THE TASK
Below are some records; output exactly the lines from the line with "ATOM 60 C C" to the line with "ATOM 69 C CA", both ends kept, and nothing more.

Records from a data collection

# # # #

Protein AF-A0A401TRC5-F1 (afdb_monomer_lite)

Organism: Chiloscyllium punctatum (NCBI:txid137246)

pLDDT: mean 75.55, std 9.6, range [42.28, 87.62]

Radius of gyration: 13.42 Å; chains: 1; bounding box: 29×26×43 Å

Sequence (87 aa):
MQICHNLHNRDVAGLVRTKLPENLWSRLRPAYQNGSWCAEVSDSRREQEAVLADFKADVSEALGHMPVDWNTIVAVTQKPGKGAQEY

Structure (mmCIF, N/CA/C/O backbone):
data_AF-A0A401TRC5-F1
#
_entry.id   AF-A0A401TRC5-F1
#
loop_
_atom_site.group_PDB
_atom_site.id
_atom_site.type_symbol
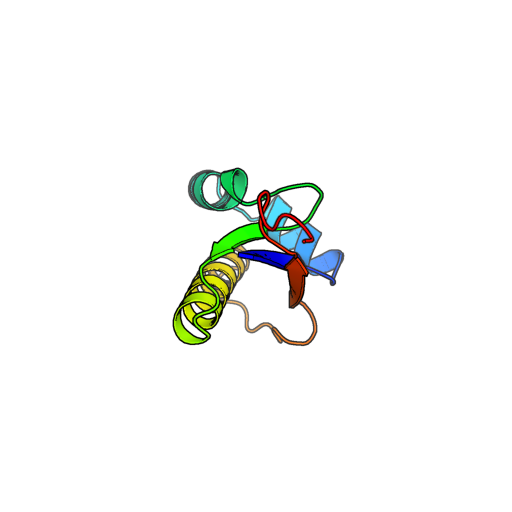_atom_site.label_atom_id
_atom_site.label_alt_id
_atom_site.label_comp_id
_atom_site.label_asym_id
_atom_site.label_entity_id
_atom_site.label_seq_id
_atom_site.pdbx_PDB_ins_code
_atom_site.Cartn_x
_atom_site.Cartn_y
_atom_site.Cartn_z
_atom_site.occupancy
_atom_site.B_iso_or_equiv
_atom_site.auth_seq_id
_atom_site.auth_comp_id
_atom_site.auth_asym_id
_atom_site.auth_atom_id
_atom_site.pdbx_PDB_model_num
ATOM 1 N N . MET A 1 1 ? 9.358 -2.586 -15.610 1.00 81.81 1 MET A N 1
ATOM 2 C CA . MET A 1 1 ? 8.749 -3.699 -14.851 1.00 81.81 1 MET A CA 1
ATOM 3 C C . MET A 1 1 ? 7.656 -3.103 -13.978 1.00 81.81 1 MET A C 1
ATOM 5 O O . MET A 1 1 ? 7.771 -1.943 -13.617 1.00 81.81 1 MET A O 1
ATOM 9 N N . GLN A 1 2 ? 6.612 -3.848 -13.627 1.00 82.62 2 GLN A N 1
ATOM 10 C CA . GLN A 1 2 ? 5.591 -3.365 -12.700 1.00 82.62 2 GLN A CA 1
ATOM 11 C C . GLN A 1 2 ? 5.695 -4.113 -11.372 1.00 82.62 2 GLN A C 1
ATOM 13 O O . GLN A 1 2 ? 5.679 -5.342 -11.350 1.00 82.62 2 GLN A O 1
ATOM 18 N N . ILE A 1 3 ? 5.765 -3.394 -10.255 1.00 83.50 3 ILE A N 1
ATOM 19 C CA . ILE A 1 3 ? 5.640 -3.984 -8.920 1.00 83.50 3 ILE A CA 1
ATOM 20 C C . ILE A 1 3 ? 4.285 -3.622 -8.353 1.00 83.50 3 ILE A C 1
ATOM 22 O O . ILE A 1 3 ? 3.911 -2.458 -8.353 1.00 83.50 3 ILE A O 1
ATOM 26 N N . CYS A 1 4 ? 3.577 -4.625 -7.848 1.00 83.31 4 CYS A N 1
ATOM 27 C CA . CYS A 1 4 ? 2.300 -4.485 -7.176 1.00 83.31 4 CYS A CA 1
ATOM 28 C C . CYS A 1 4 ? 2.424 -4.901 -5.708 1.00 83.31 4 CYS A C 1
ATOM 30 O O . CYS A 1 4 ? 2.834 -6.022 -5.401 1.00 83.31 4 CYS A O 1
ATOM 32 N N . HIS A 1 5 ? 2.025 -4.016 -4.804 1.00 84.75 5 HIS A N 1
ATOM 33 C CA . HIS A 1 5 ? 1.949 -4.245 -3.370 1.00 84.75 5 HIS A CA 1
ATOM 34 C C . HIS A 1 5 ? 0.504 -4.522 -2.965 1.00 84.75 5 HIS A C 1
ATOM 36 O O . HIS A 1 5 ? -0.409 -3.767 -3.283 1.00 84.75 5 HIS A O 1
ATOM 42 N N . ASN A 1 6 ? 0.282 -5.618 -2.258 1.00 80.31 6 ASN A N 1
ATOM 43 C CA . ASN A 1 6 ? -1.029 -6.056 -1.807 1.00 80.31 6 ASN A CA 1
ATOM 44 C C . ASN A 1 6 ? -1.071 -6.085 -0.293 1.00 80.31 6 ASN A C 1
ATOM 46 O O . ASN A 1 6 ? -0.130 -6.561 0.333 1.00 80.31 6 ASN A O 1
ATOM 50 N N . LEU A 1 7 ? -2.199 -5.678 0.281 1.00 78.25 7 LEU A N 1
ATOM 51 C CA . LEU A 1 7 ? -2.501 -5.992 1.670 1.00 78.25 7 LEU A CA 1
ATOM 52 C C . LEU A 1 7 ? -3.158 -7.379 1.700 1.00 78.25 7 LEU A C 1
ATOM 54 O O . LEU A 1 7 ? -4.332 -7.512 1.359 1.00 78.25 7 LEU A O 1
ATOM 58 N N . HIS A 1 8 ? -2.410 -8.428 2.055 1.00 76.81 8 HIS A N 1
ATOM 59 C CA . HIS A 1 8 ? -2.959 -9.790 2.121 1.00 76.81 8 HIS A CA 1
ATOM 60 C C . HIS A 1 8 ? -3.922 -9.955 3.305 1.00 76.81 8 HIS A C 1
ATOM 62 O O . HIS A 1 8 ? -4.739 -10.875 3.344 1.00 76.81 8 HIS A O 1
ATOM 68 N N . ASN A 1 9 ? -3.779 -9.106 4.324 1.00 76.38 9 ASN A N 1
ATOM 69 C CA . ASN A 1 9 ? -4.605 -9.135 5.516 1.00 76.38 9 ASN A CA 1
ATOM 70 C C . ASN A 1 9 ? -5.878 -8.320 5.248 1.00 76.38 9 ASN A C 1
ATOM 72 O O . ASN A 1 9 ? -5.823 -7.098 5.108 1.00 76.38 9 ASN A O 1
ATOM 76 N N . ARG A 1 10 ? -7.024 -9.009 5.164 1.00 70.12 10 ARG A N 1
ATOM 77 C CA . ARG A 1 10 ? -8.330 -8.390 4.885 1.00 70.12 10 ARG A CA 1
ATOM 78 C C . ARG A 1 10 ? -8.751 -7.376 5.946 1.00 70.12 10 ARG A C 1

# # # #

ANSWER BOX
ATOM 60 C C . HIS A 1 8 ? -3.922 -9.955 3.305 1.00 76.81 8 HIS A C 1
ATOM 62 O O . HIS A 1 8 ? -4.739 -10.875 3.344 1.00 76.81 8 HIS A O 1
ATOM 68 N N . ASN A 1 9 ? -3.779 -9.106 4.324 1.00 76.38 9 ASN A N 1
ATOM 69 C CA . ASN A 1 9 ? -4.605 -9.135 5.516 1.00 76.38 9 ASN A CA 1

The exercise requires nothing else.